The Minidoka Ranger District, with assistance from Pheasants Forever and Idaho Department of Fish and Game, completed aerial seeding on the Badger Fire this week. Seeding occurred on land affected by the Badger Fire of 2020, including 700 acres in Hudson Ridge and 3600 acres in the Dry Creek and Rock Creek Areas. Scott Soletti, a Wildlife Biologist on the Minidoka Ranger District said, “seed was flown on aerially using fixed wing aircraft on a day where winds were light enough to minimize seed drift and hopefully get seed on the ground right before a snow storm that will hopefully cover up the seed to improve germination rates and reduce seed blowing and seed predation as well.” Hudson Ridge is an area that is important for sage-grouse on the east side of the South Hills and the Dry Creek and Rock Creek areas are critical mule deer winter range.
According to Soletti, “The objectives of the seeding on Hudson Ridge was to reduce the potential for invasive plants to dominate the site and to reestablish sagebrush cover at an accelerated rate for sage-grouse. In the Dry Creek and Rock Creek areas, the objective of the seeding was to reestablish shrub species for mule deer winter habitat in patches across the winter range. The goal is to accelerate the shrub recovery and to provide patches of shrubs to naturally seed into other burned areas on the winter range in the future. Ultimately, we all want to provide quality mule deer habitat in the South Hills both now and into the future. At this point, we really need more snow over the fire area to improve post fire vegetation response.”

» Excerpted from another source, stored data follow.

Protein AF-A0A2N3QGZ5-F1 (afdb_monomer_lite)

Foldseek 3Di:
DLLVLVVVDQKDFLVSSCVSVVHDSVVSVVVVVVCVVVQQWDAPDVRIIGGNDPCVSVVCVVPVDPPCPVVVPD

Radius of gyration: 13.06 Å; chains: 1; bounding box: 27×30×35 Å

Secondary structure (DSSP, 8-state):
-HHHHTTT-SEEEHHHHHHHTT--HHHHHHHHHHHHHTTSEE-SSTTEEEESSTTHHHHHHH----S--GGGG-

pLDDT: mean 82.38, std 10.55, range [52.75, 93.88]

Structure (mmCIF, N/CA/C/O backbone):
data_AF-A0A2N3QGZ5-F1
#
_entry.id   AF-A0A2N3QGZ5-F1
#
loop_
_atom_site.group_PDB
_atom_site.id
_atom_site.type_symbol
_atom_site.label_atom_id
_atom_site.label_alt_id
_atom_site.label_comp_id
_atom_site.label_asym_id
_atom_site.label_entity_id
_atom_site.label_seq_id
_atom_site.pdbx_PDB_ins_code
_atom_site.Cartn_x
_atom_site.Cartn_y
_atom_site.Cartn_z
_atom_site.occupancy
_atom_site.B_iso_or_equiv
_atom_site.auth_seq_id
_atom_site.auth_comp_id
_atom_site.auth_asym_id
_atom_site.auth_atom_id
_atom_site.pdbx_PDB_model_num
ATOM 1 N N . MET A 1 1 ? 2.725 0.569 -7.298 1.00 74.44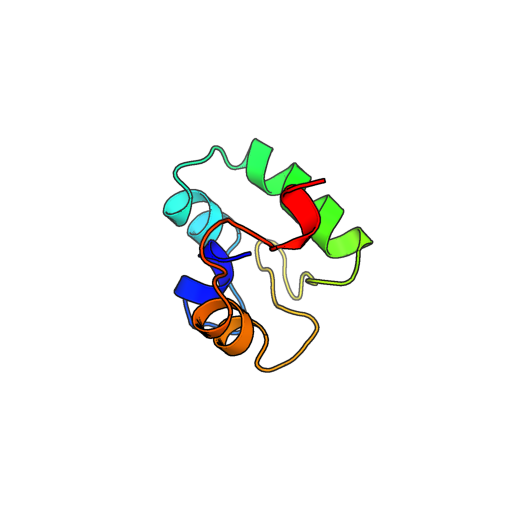 1 MET A N 1
ATOM 2 C CA . MET A 1 1 ? 1.636 -0.314 -6.821 1.00 74.44 1 MET A CA 1
ATOM 3 C C . MET A 1 1 ? 1.446 -1.561 -7.692 1.00 74.44 1 MET A C 1
ATOM 5 O O . MET A 1 1 ? 0.866 -2.513 -7.194 1.00 74.44 1 MET A O 1
ATOM 9 N N . HIS A 1 2 ? 2.012 -1.624 -8.908 1.00 81.44 2 HIS A N 1
ATOM 10 C CA . HIS A 1 2 ? 1.968 -2.808 -9.784 1.00 81.44 2 HIS A CA 1
ATOM 11 C C . HIS A 1 2 ? 2.359 -4.124 -9.090 1.00 81.44 2 HIS A C 1
ATOM 13 O O . HIS A 1 2 ? 1.630 -5.098 -9.154 1.00 81.44 2 HIS A O 1
ATOM 19 N N . ALA A 1 3 ? 3.452 -4.125 -8.325 1.00 82.62 3 ALA A N 1
ATOM 20 C CA . ALA A 1 3 ? 3.887 -5.292 -7.556 1.00 82.62 3 ALA A CA 1
ATOM 21 C C . ALA A 1 3 ? 2.834 -5.837 -6.568 1.00 82.62 3 ALA A C 1
ATOM 23 O O . ALA A 1 3 ? 2.785 -7.035 -6.334 1.00 82.62 3 ALA A O 1
ATOM 24 N N . MET A 1 4 ? 1.989 -4.976 -5.989 1.00 83.12 4 MET A N 1
ATOM 25 C CA . MET A 1 4 ? 0.869 -5.419 -5.147 1.00 83.12 4 MET A CA 1
ATOM 26 C C . MET A 1 4 ? -0.280 -5.969 -5.997 1.00 83.12 4 MET A C 1
ATOM 28 O O . MET A 1 4 ? -0.879 -6.972 -5.633 1.00 83.12 4 MET A O 1
ATOM 32 N N . ALA A 1 5 ? -0.562 -5.342 -7.143 1.00 85.38 5 ALA A N 1
ATOM 33 C CA . ALA A 1 5 ? -1.598 -5.790 -8.071 1.00 85.38 5 ALA A CA 1
ATOM 34 C C . ALA A 1 5 ? -1.278 -7.162 -8.695 1.00 85.38 5 ALA A C 1
ATOM 36 O O . ALA A 1 5 ? -2.146 -8.026 -8.761 1.00 85.38 5 ALA A O 1
ATOM 37 N N . ALA A 1 6 ? -0.013 -7.395 -9.054 1.00 82.12 6 ALA A N 1
ATOM 38 C CA . ALA A 1 6 ? 0.474 -8.645 -9.637 1.00 82.12 6 ALA A CA 1
ATOM 39 C C . ALA A 1 6 ? 0.364 -9.856 -8.694 1.00 82.12 6 ALA A C 1
ATOM 41 O O . ALA A 1 6 ? 0.379 -10.996 -9.149 1.00 82.12 6 ALA A O 1
ATOM 42 N N . LEU A 1 7 ? 0.251 -9.632 -7.379 1.00 79.06 7 LEU A N 1
ATOM 43 C CA . LEU A 1 7 ? 0.028 -10.712 -6.417 1.00 79.06 7 LEU A CA 1
ATOM 44 C C . LEU A 1 7 ? -1.430 -11.199 -6.416 1.00 79.06 7 LEU A C 1
ATOM 46 O O . LEU A 1 7 ? -1.690 -12.257 -5.856 1.00 79.06 7 LEU A O 1
ATOM 50 N N . HIS A 1 8 ? -2.364 -10.470 -7.046 1.00 69.75 8 HIS A N 1
ATOM 51 C CA . HIS A 1 8 ? -3.794 -10.809 -7.133 1.00 69.75 8 HIS A CA 1
ATOM 52 C C . HIS A 1 8 ? -4.447 -11.148 -5.778 1.00 69.75 8 HIS A C 1
ATOM 54 O O . HIS A 1 8 ? -5.411 -11.907 -5.706 1.00 69.75 8 HIS A O 1
ATOM 60 N N . THR A 1 9 ? -3.925 -10.581 -4.688 1.00 73.62 9 THR A N 1
ATOM 61 C CA . THR A 1 9 ? -4.452 -10.762 -3.333 1.00 73.62 9 THR A CA 1
ATOM 62 C C . THR A 1 9 ? -4.875 -9.423 -2.750 1.00 73.62 9 THR A C 1
ATOM 64 O O . THR A 1 9 ? -4.113 -8.459 -2.826 1.00 73.62 9 THR A O 1
ATOM 67 N N . GLU A 1 10 ? -6.029 -9.373 -2.084 1.00 75.12 10 GLU A N 1
ATOM 68 C CA . GLU A 1 10 ? -6.504 -8.149 -1.419 1.00 75.12 10 GLU A CA 1
ATOM 69 C C . GLU A 1 10 ? -5.565 -7.687 -0.296 1.00 75.12 10 GLU A C 1
ATOM 71 O O . GLU A 1 10 ? -5.366 -6.490 -0.090 1.00 75.12 10 GLU A O 1
ATOM 76 N N . VAL A 1 11 ? -4.937 -8.642 0.396 1.00 84.69 11 VAL A N 1
ATOM 77 C CA . VAL A 1 11 ? -3.953 -8.391 1.449 1.00 84.69 11 VAL A CA 1
ATOM 78 C C . VAL A 1 11 ? -2.625 -9.027 1.059 1.00 84.69 11 VAL A C 1
ATOM 80 O O . VAL A 1 11 ? -2.503 -10.247 0.985 1.00 84.69 11 VAL A O 1
ATOM 83 N N . CYS A 1 12 ? -1.611 -8.193 0.858 1.00 86.19 12 CYS A N 1
ATOM 84 C CA . CYS A 1 12 ? -0.265 -8.600 0.478 1.00 86.19 12 CYS A CA 1
ATOM 85 C C . CYS A 1 12 ? 0.692 -8.571 1.677 1.00 86.19 12 CYS A C 1
ATOM 87 O O . CYS A 1 12 ? 0.645 -7.667 2.516 1.00 86.19 12 CYS A O 1
ATOM 89 N N . ASP A 1 13 ? 1.635 -9.512 1.718 1.00 88.94 13 ASP A N 1
ATOM 90 C CA . ASP A 1 13 ? 2.773 -9.438 2.637 1.00 88.94 13 ASP A CA 1
ATOM 91 C C . ASP A 1 13 ? 3.788 -8.399 2.125 1.00 88.94 13 ASP A C 1
ATOM 93 O O . ASP A 1 13 ? 4.245 -8.456 0.981 1.00 88.94 13 ASP A O 1
ATOM 97 N N . SER A 1 14 ? 4.179 -7.455 2.984 1.00 85.31 14 SER A N 1
ATOM 98 C CA . SER A 1 14 ? 5.162 -6.412 2.656 1.00 85.31 14 SER A CA 1
ATOM 99 C C . SER A 1 14 ? 6.504 -7.001 2.193 1.00 85.31 14 SER A C 1
ATOM 101 O O . SER A 1 14 ? 7.184 -6.414 1.349 1.00 85.31 14 SER A O 1
ATOM 103 N N . ALA A 1 15 ? 6.901 -8.155 2.734 1.00 86.12 15 ALA A N 1
ATOM 104 C CA . ALA A 1 15 ? 8.105 -8.873 2.335 1.00 86.12 15 ALA A CA 1
ATOM 105 C C . ALA A 1 15 ? 7.941 -9.551 0.967 1.00 86.12 15 ALA A C 1
ATOM 107 O O . ALA A 1 15 ? 8.890 -9.555 0.183 1.00 86.12 15 ALA A O 1
ATOM 108 N N . ALA A 1 16 ? 6.755 -10.081 0.650 1.00 86.06 16 ALA A N 1
ATOM 109 C CA . ALA A 1 16 ? 6.464 -10.627 -0.678 1.00 86.06 16 ALA A CA 1
ATOM 110 C C . ALA A 1 16 ? 6.496 -9.527 -1.751 1.00 86.06 16 ALA A C 1
ATOM 112 O O . ALA A 1 16 ? 7.128 -9.704 -2.792 1.00 86.06 16 ALA A O 1
ATOM 113 N N . VAL A 1 17 ? 5.933 -8.351 -1.452 1.00 86.06 17 VAL A N 1
ATOM 114 C CA . VAL A 1 17 ? 6.015 -7.170 -2.329 1.00 86.06 17 VAL A CA 1
ATOM 115 C C . VAL A 1 17 ? 7.475 -6.767 -2.559 1.00 86.06 17 VAL A C 1
ATOM 117 O O . VAL A 1 17 ? 7.887 -6.587 -3.704 1.00 86.06 17 VAL A O 1
ATOM 120 N N . ALA A 1 18 ? 8.297 -6.702 -1.506 1.00 86.69 18 ALA A N 1
ATOM 121 C CA . ALA A 1 18 ? 9.721 -6.383 -1.641 1.00 86.69 18 ALA A CA 1
ATOM 122 C C . ALA A 1 18 ? 10.482 -7.387 -2.521 1.00 86.69 18 ALA A C 1
ATOM 124 O O . ALA A 1 18 ? 11.284 -6.979 -3.363 1.00 86.69 18 ALA A O 1
ATOM 125 N N . ARG A 1 19 ? 10.190 -8.687 -2.362 1.00 86.06 19 ARG A N 1
ATOM 126 C CA . ARG A 1 19 ? 10.760 -9.755 -3.196 1.00 86.06 19 ARG A CA 1
ATOM 127 C C . ARG A 1 19 ? 10.360 -9.600 -4.660 1.00 86.06 19 ARG A C 1
ATOM 129 O O . ARG A 1 19 ? 11.238 -9.667 -5.509 1.00 86.06 19 ARG A O 1
ATOM 136 N N . SER A 1 20 ? 9.084 -9.327 -4.941 1.00 84.62 20 SER A N 1
ATOM 137 C CA . SER A 1 20 ? 8.601 -9.125 -6.317 1.00 84.62 20 SER A CA 1
ATOM 138 C C . SER A 1 20 ? 9.241 -7.912 -7.002 1.00 84.62 20 SER A C 1
ATOM 140 O O . SER A 1 20 ? 9.461 -7.919 -8.205 1.00 84.62 20 SER A O 1
ATOM 142 N N . MET A 1 21 ? 9.598 -6.879 -6.231 1.00 83.50 21 MET A N 1
ATOM 143 C CA . MET A 1 21 ? 10.244 -5.673 -6.749 1.00 83.50 21 MET A CA 1
ATOM 144 C C . MET A 1 21 ? 11.772 -5.783 -6.828 1.00 83.50 21 MET A C 1
ATOM 146 O O . MET A 1 21 ? 12.409 -4.818 -7.246 1.00 83.50 21 MET A O 1
ATOM 150 N N . HIS A 1 22 ? 12.376 -6.889 -6.371 1.00 84.25 22 HIS A N 1
ATOM 151 C CA . HIS A 1 22 ? 13.830 -7.044 -6.212 1.00 84.25 22 HIS A CA 1
ATOM 152 C C . HIS A 1 22 ? 14.504 -5.877 -5.452 1.00 84.25 22 HIS A C 1
ATOM 154 O O . HIS A 1 22 ? 15.681 -5.578 -5.655 1.00 84.25 22 HIS A O 1
ATOM 160 N N . LYS A 1 23 ? 13.765 -5.204 -4.556 1.00 82.19 23 LYS A N 1
ATOM 161 C CA . LYS A 1 23 ? 14.243 -4.054 -3.768 1.00 82.19 23 LYS A CA 1
ATOM 162 C C . LYS A 1 23 ? 14.475 -4.438 -2.312 1.00 82.19 23 LYS A C 1
ATOM 164 O O . LYS A 1 23 ? 13.859 -5.361 -1.779 1.00 82.19 23 LYS A O 1
ATOM 169 N N . LYS A 1 24 ? 15.347 -3.688 -1.630 1.00 82.19 24 LYS A N 1
ATOM 170 C CA . LYS A 1 24 ? 15.572 -3.868 -0.191 1.00 82.19 24 LYS A CA 1
ATOM 171 C C . LYS A 1 24 ? 14.312 -3.466 0.584 1.00 82.19 24 LYS A C 1
ATOM 173 O O . LYS A 1 24 ? 13.635 -2.494 0.252 1.00 82.19 24 LYS A O 1
ATOM 178 N N . THR A 1 25 ? 14.029 -4.172 1.675 1.00 78.94 25 THR A N 1
ATOM 179 C CA . THR A 1 25 ? 12.865 -3.927 2.553 1.00 78.94 25 THR A CA 1
ATOM 180 C C . THR A 1 25 ? 12.809 -2.501 3.116 1.00 78.94 25 THR A C 1
ATOM 182 O O . THR A 1 25 ? 11.724 -1.956 3.331 1.00 78.94 25 THR A O 1
ATOM 185 N N . GLN A 1 26 ? 13.967 -1.865 3.312 1.00 81.56 26 GLN A N 1
ATOM 186 C CA . GLN A 1 26 ? 14.074 -0.464 3.734 1.00 81.56 26 GLN A CA 1
ATOM 187 C C . GLN A 1 26 ? 13.494 0.525 2.708 1.00 81.56 26 GLN A C 1
ATOM 189 O O . GLN A 1 26 ? 12.838 1.492 3.095 1.00 81.56 26 GLN A O 1
ATOM 194 N N . ASP A 1 27 ? 13.663 0.264 1.409 1.00 79.75 27 ASP A N 1
ATOM 195 C CA . ASP A 1 27 ? 13.187 1.154 0.343 1.00 79.75 27 ASP A CA 1
ATOM 196 C C . ASP A 1 27 ? 11.665 1.046 0.209 1.00 79.75 27 ASP A C 1
ATOM 198 O O . ASP A 1 27 ? 10.956 2.046 0.080 1.00 79.75 27 ASP A O 1
ATOM 202 N N . ILE A 1 28 ? 11.147 -0.175 0.361 1.00 85.31 28 ILE A N 1
ATOM 203 C CA . ILE A 1 28 ? 9.707 -0.446 0.407 1.00 85.31 28 ILE A CA 1
ATOM 204 C C . ILE A 1 28 ? 9.060 0.184 1.639 1.00 85.31 28 ILE A C 1
ATOM 206 O O . ILE A 1 28 ? 7.931 0.654 1.559 1.00 85.31 28 ILE A O 1
ATOM 210 N N . SER A 1 29 ? 9.764 0.258 2.770 1.00 86.88 29 SER A N 1
ATOM 211 C CA . SER A 1 29 ? 9.226 0.872 3.991 1.00 86.88 29 SER A CA 1
ATOM 212 C C . SER A 1 29 ? 8.909 2.360 3.811 1.00 86.88 29 SER A C 1
ATOM 214 O O . SER A 1 29 ? 7.877 2.817 4.306 1.00 86.88 29 SER A O 1
ATOM 216 N N . LYS A 1 30 ? 9.749 3.102 3.070 1.00 87.94 30 LYS A N 1
ATOM 217 C CA . LYS A 1 30 ? 9.484 4.510 2.724 1.00 87.94 30 LYS A CA 1
ATOM 218 C C . LYS A 1 30 ? 8.276 4.634 1.801 1.00 87.94 30 LYS A C 1
ATOM 220 O O . LYS A 1 30 ? 7.337 5.347 2.136 1.00 87.94 30 LYS A O 1
ATOM 225 N N . ALA A 1 31 ? 8.265 3.879 0.699 1.00 87.88 31 ALA A N 1
ATOM 226 C CA . ALA A 1 31 ? 7.151 3.880 -0.247 1.00 87.88 31 ALA A CA 1
ATOM 227 C C . ALA A 1 31 ? 5.824 3.495 0.429 1.00 87.88 31 ALA A C 1
ATOM 229 O O . ALA A 1 31 ? 4.811 4.155 0.228 1.00 87.88 31 ALA A O 1
ATOM 230 N N . ARG A 1 32 ? 5.839 2.475 1.296 1.00 89.81 32 ARG A N 1
ATOM 231 C CA . ARG A 1 32 ? 4.678 2.049 2.084 1.00 89.81 32 ARG A CA 1
ATOM 232 C C . ARG A 1 32 ? 4.141 3.186 2.945 1.00 89.81 32 ARG A C 1
ATOM 234 O O . ARG A 1 32 ? 2.938 3.410 2.947 1.00 89.81 32 ARG A O 1
ATOM 241 N N . LYS A 1 33 ? 5.011 3.892 3.674 1.00 90.94 33 LYS A N 1
ATOM 242 C CA . LYS A 1 33 ? 4.595 5.001 4.541 1.00 90.94 33 LYS A CA 1
ATOM 243 C C . LYS A 1 33 ? 3.907 6.101 3.731 1.00 90.94 33 LYS A C 1
ATOM 245 O O . LYS A 1 33 ? 2.804 6.494 4.083 1.00 90.94 33 LYS A O 1
ATOM 250 N N . THR A 1 34 ? 4.506 6.508 2.615 1.00 92.06 34 THR A N 1
ATOM 251 C CA . THR A 1 34 ? 3.922 7.522 1.728 1.00 92.06 34 THR A CA 1
ATOM 252 C C . THR A 1 34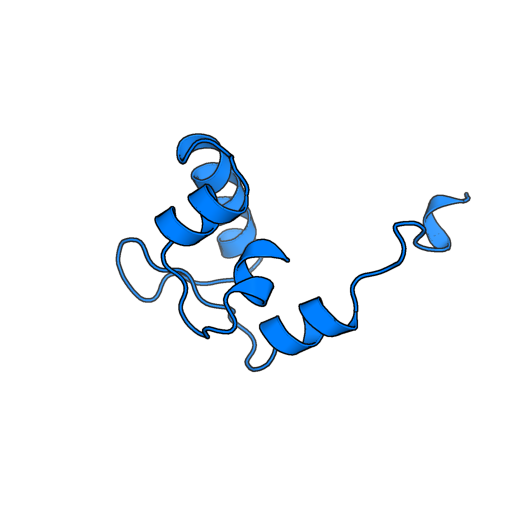 ? 2.570 7.083 1.164 1.00 92.06 34 THR A C 1
ATOM 254 O O . THR A 1 34 ? 1.627 7.861 1.165 1.00 92.06 34 THR A O 1
ATOM 257 N N . LEU A 1 35 ? 2.432 5.831 0.721 1.00 91.00 35 LEU A N 1
ATOM 258 C CA . LEU A 1 35 ? 1.160 5.328 0.186 1.00 91.00 35 LEU A CA 1
ATOM 259 C C . LEU A 1 35 ? 0.051 5.254 1.251 1.00 91.00 35 LEU A C 1
ATOM 261 O O . LEU A 1 35 ? -1.115 5.449 0.914 1.00 91.00 35 LEU A O 1
ATOM 265 N N . ILE A 1 36 ? 0.409 5.001 2.515 1.00 91.69 36 ILE A N 1
ATOM 266 C CA . ILE A 1 36 ? -0.523 5.066 3.653 1.00 91.69 36 ILE A CA 1
ATOM 267 C C . ILE A 1 36 ? -0.928 6.515 3.935 1.00 91.69 36 ILE A C 1
ATOM 269 O O . ILE A 1 36 ? -2.110 6.790 4.111 1.00 91.69 36 ILE A O 1
ATOM 273 N N . GLU A 1 37 ? 0.027 7.447 3.944 1.00 93.88 37 GLU A N 1
ATOM 274 C CA . GLU A 1 37 ? -0.244 8.881 4.138 1.00 93.88 37 GLU A CA 1
ATOM 275 C C . GLU A 1 37 ? -1.154 9.449 3.041 1.00 93.88 37 GLU A C 1
ATOM 277 O O . GLU A 1 37 ? -2.026 10.265 3.324 1.00 93.88 37 GLU A O 1
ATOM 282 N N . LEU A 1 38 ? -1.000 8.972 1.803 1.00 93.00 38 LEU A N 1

Randy Thompson, District Ranger for the Minidoka Ranger District, said, “The seeding work we accomplished this week would not have been possible without Pheasants Forever, Idaho Department of Fish and Game and Bureau of Land Management (BLM) help. Pheasants Forever handled the contracting and purchasing for the entire project under our agreement with them and the National BLM seed warehouse worked with the Forest Service to procure sagebrush seed quickly. IDFG and their Mule Deer Initiative, stepped up in a huge way and provided the funding for all of the sagebrush seeding work in the Dry Creek and Rock Creek areas as well as provided a place to store the seed while waiting for ideal weather conditions to conduct the flights. Moving forward, we will continue to look at opportunities to work with partners on addressing post fire recovery. We anticipate a bitterbrush and sagebrush planting project in the fall of 2021 with our partners in the Dry Creek area for mule deer and sage-grouse habitat benefits. The Forest Service and IDFG will be looking for volunteers to help with implementation of that project in the future.
The seeding is the last of the winter work on the Badger Fire with further field work commencing in the spring.